[Start of section]
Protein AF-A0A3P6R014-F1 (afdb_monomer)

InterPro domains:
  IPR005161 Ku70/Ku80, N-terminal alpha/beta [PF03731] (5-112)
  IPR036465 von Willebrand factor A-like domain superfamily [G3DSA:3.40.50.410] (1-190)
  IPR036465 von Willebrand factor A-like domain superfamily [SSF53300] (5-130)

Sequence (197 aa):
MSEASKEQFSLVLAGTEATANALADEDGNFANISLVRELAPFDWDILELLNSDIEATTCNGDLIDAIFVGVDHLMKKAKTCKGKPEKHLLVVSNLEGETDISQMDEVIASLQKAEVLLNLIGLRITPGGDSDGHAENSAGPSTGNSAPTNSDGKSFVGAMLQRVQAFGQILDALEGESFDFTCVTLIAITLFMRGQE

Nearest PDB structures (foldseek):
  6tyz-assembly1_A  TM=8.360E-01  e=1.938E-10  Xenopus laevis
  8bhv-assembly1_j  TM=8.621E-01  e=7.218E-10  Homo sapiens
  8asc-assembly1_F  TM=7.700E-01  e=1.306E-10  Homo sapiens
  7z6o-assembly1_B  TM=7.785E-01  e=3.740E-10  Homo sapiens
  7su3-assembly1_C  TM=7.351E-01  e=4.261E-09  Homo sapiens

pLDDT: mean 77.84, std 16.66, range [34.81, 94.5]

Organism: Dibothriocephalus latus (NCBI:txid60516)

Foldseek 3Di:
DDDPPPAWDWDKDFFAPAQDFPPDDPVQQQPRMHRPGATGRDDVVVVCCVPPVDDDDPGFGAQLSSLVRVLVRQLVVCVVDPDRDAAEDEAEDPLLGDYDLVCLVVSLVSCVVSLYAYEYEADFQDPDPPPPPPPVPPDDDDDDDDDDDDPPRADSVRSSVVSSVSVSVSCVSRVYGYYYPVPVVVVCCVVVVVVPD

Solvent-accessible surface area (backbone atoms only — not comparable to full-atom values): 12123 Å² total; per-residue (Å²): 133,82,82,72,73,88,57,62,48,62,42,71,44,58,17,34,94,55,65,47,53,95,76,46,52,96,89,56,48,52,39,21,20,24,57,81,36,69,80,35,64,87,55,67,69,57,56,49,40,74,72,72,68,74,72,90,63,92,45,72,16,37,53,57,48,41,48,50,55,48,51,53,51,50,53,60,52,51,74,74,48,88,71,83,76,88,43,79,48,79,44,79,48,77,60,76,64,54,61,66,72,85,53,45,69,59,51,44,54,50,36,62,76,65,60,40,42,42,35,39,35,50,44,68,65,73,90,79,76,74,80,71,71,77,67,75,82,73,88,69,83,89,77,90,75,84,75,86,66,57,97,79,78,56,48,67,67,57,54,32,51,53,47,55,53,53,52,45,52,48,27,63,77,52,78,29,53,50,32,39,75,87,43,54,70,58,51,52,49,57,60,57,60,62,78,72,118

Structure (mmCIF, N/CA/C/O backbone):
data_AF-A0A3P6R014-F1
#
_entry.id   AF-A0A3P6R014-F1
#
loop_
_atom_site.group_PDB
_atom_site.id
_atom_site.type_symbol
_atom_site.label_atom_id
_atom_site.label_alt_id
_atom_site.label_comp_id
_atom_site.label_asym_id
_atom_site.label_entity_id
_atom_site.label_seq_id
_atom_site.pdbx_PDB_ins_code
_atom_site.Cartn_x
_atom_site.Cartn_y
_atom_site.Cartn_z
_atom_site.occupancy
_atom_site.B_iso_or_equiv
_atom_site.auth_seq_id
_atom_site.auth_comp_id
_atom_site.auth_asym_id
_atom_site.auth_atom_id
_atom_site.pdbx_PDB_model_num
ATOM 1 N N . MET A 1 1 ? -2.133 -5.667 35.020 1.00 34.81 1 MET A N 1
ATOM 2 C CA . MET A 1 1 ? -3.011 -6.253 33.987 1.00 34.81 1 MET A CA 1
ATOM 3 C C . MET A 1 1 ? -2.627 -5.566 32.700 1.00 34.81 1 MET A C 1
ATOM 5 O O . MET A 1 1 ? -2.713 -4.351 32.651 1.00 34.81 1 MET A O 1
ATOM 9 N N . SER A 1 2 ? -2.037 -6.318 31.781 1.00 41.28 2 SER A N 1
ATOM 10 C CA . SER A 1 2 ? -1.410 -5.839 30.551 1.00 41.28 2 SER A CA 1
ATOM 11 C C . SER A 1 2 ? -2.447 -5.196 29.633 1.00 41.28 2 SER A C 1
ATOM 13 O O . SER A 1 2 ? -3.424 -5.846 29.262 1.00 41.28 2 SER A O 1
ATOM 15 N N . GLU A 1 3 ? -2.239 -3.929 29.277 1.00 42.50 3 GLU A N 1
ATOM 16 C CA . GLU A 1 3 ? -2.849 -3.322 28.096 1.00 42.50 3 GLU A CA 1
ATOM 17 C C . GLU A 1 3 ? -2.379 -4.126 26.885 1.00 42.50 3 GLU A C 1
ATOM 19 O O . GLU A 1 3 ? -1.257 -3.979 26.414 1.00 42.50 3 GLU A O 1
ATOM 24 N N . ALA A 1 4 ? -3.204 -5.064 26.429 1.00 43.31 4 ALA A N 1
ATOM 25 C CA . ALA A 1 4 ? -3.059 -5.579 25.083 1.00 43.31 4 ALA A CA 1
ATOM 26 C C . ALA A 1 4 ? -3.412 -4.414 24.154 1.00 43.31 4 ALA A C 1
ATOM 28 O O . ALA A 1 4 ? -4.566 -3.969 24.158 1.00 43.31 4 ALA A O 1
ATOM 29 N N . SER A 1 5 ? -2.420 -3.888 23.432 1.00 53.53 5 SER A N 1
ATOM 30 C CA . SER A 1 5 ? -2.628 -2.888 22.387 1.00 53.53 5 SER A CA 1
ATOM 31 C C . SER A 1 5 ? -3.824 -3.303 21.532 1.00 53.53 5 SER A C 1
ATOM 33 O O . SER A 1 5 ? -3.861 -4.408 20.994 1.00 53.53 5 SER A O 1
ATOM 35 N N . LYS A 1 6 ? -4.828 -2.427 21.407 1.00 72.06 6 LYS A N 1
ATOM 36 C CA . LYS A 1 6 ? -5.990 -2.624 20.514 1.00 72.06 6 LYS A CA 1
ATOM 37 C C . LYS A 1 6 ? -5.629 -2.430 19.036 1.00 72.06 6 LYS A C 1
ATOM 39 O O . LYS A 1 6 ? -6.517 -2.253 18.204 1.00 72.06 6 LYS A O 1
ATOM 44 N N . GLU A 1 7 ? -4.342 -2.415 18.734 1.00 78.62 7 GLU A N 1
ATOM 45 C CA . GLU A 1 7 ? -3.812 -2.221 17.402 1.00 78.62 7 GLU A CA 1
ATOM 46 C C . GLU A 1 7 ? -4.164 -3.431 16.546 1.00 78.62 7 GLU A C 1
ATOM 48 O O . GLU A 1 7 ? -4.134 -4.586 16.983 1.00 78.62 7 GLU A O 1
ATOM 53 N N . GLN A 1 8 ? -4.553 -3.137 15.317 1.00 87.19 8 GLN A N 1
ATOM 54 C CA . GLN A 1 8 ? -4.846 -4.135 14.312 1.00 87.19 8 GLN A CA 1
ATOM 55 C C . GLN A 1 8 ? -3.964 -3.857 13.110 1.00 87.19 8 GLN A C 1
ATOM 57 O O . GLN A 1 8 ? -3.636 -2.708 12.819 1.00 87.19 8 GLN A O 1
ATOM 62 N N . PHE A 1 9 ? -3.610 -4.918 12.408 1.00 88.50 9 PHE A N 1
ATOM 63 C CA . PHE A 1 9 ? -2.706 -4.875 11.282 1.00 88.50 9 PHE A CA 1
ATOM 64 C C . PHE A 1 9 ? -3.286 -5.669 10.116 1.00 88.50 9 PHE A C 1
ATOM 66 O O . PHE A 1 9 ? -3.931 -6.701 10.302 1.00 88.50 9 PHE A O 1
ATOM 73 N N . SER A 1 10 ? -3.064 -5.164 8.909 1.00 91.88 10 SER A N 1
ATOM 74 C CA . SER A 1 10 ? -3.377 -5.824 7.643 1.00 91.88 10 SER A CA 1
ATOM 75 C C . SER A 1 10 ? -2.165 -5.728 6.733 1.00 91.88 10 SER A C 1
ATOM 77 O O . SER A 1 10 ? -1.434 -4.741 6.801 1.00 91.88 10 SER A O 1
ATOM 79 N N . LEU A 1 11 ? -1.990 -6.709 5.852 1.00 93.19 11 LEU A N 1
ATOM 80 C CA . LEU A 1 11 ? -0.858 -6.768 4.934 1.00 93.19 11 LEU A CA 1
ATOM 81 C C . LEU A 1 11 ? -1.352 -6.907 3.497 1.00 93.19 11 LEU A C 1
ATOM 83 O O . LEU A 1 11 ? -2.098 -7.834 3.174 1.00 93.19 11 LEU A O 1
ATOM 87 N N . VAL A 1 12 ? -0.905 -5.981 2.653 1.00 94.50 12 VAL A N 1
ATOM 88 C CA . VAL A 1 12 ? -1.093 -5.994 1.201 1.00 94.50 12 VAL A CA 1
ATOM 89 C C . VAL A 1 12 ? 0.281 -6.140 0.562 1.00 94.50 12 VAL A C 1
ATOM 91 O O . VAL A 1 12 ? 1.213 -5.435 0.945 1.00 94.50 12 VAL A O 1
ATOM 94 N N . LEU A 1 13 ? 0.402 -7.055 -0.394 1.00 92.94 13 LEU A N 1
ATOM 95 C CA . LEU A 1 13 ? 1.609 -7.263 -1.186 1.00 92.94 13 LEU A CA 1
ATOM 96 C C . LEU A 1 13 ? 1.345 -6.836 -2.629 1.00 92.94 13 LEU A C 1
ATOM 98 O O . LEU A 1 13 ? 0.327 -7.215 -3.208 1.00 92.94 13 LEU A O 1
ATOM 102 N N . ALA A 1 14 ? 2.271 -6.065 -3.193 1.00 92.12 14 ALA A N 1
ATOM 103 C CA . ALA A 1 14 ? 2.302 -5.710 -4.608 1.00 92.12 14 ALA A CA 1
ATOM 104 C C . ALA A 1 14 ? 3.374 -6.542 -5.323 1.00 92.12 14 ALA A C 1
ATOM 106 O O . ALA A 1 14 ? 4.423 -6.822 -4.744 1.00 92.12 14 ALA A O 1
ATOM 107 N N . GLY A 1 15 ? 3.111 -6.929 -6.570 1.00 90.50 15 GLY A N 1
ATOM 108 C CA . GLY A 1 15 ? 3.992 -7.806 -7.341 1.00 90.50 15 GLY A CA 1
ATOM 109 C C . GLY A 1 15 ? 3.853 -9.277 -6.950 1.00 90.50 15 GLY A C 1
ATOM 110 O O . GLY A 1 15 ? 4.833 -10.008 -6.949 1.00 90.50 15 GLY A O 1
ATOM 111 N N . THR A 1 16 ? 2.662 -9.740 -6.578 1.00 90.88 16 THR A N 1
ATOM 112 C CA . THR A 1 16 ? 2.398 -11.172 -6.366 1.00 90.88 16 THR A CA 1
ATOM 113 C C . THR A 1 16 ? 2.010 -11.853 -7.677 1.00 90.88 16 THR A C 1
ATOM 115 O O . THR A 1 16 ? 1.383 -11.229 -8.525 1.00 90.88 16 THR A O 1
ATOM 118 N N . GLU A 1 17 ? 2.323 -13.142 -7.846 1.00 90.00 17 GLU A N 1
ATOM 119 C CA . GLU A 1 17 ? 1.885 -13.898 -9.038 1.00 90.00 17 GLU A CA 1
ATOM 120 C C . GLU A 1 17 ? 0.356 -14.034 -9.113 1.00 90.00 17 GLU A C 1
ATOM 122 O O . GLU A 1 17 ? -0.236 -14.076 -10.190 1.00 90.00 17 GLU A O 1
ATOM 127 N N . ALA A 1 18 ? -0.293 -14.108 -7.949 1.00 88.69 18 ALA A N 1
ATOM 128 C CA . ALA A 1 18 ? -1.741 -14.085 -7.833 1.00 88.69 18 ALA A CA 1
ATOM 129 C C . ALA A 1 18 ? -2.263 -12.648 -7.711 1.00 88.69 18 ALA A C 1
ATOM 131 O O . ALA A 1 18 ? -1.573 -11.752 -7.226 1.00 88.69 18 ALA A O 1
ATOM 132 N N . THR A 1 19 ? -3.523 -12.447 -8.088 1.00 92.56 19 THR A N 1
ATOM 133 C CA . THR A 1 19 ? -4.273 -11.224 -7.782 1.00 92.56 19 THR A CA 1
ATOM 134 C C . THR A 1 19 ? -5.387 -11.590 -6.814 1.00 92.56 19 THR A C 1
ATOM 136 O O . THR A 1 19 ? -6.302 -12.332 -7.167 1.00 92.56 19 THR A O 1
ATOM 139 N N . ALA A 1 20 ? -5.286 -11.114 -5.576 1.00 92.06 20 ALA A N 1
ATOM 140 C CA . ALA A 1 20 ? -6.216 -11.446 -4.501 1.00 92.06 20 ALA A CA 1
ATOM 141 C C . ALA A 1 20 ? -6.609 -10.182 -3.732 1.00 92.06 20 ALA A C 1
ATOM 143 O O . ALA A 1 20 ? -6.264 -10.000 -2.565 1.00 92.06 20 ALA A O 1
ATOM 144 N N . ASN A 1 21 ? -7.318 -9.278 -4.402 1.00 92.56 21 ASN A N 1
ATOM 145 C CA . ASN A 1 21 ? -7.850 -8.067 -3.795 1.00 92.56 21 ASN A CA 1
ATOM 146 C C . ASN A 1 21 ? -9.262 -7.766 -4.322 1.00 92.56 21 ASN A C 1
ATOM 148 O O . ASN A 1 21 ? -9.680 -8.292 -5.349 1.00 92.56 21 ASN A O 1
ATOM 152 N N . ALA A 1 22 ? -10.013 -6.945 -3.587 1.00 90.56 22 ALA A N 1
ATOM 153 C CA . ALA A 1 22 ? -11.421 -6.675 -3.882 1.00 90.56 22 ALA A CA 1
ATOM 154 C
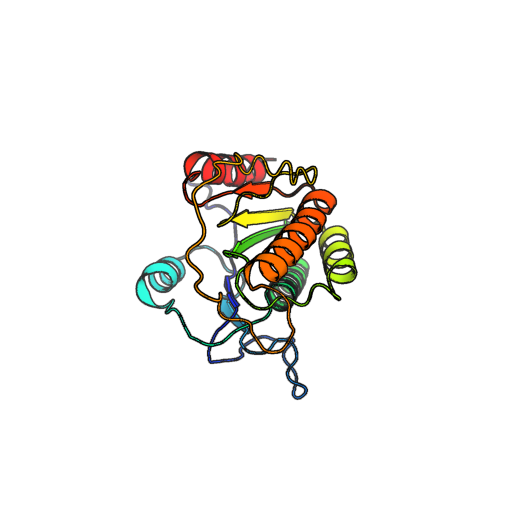 C . ALA A 1 22 ? -11.651 -5.607 -4.968 1.00 90.56 22 ALA A C 1
ATOM 156 O O . ALA A 1 22 ? -12.806 -5.367 -5.317 1.00 90.56 22 ALA A O 1
ATOM 157 N N . LEU A 1 23 ? -10.593 -4.929 -5.424 1.00 90.69 23 LEU A N 1
ATOM 158 C CA . LEU A 1 23 ? -10.662 -3.872 -6.438 1.00 90.69 23 LEU A CA 1
ATOM 159 C C . LEU A 1 23 ? -10.263 -4.371 -7.831 1.00 90.69 23 LEU A C 1
ATOM 161 O O . LEU A 1 23 ? -10.592 -3.711 -8.809 1.00 90.69 23 LEU A O 1
ATOM 165 N N . ALA A 1 24 ? -9.601 -5.526 -7.915 1.00 91.06 24 ALA A N 1
ATOM 166 C CA . ALA A 1 24 ? -9.210 -6.140 -9.171 1.00 91.06 24 ALA A CA 1
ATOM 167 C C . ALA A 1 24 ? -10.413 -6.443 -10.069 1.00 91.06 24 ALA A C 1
[End of section]
▶ **About this task**:
Copy out all lines above holding "factor".

▶ **The answer**:
  IPR036465 von Willebrand factor A-like domain superfamily [G3DSA:3.40.50.410] (1-190)
  IPR036465 von Willebrand factor A-like domain superfamily [SSF53300] (5-130)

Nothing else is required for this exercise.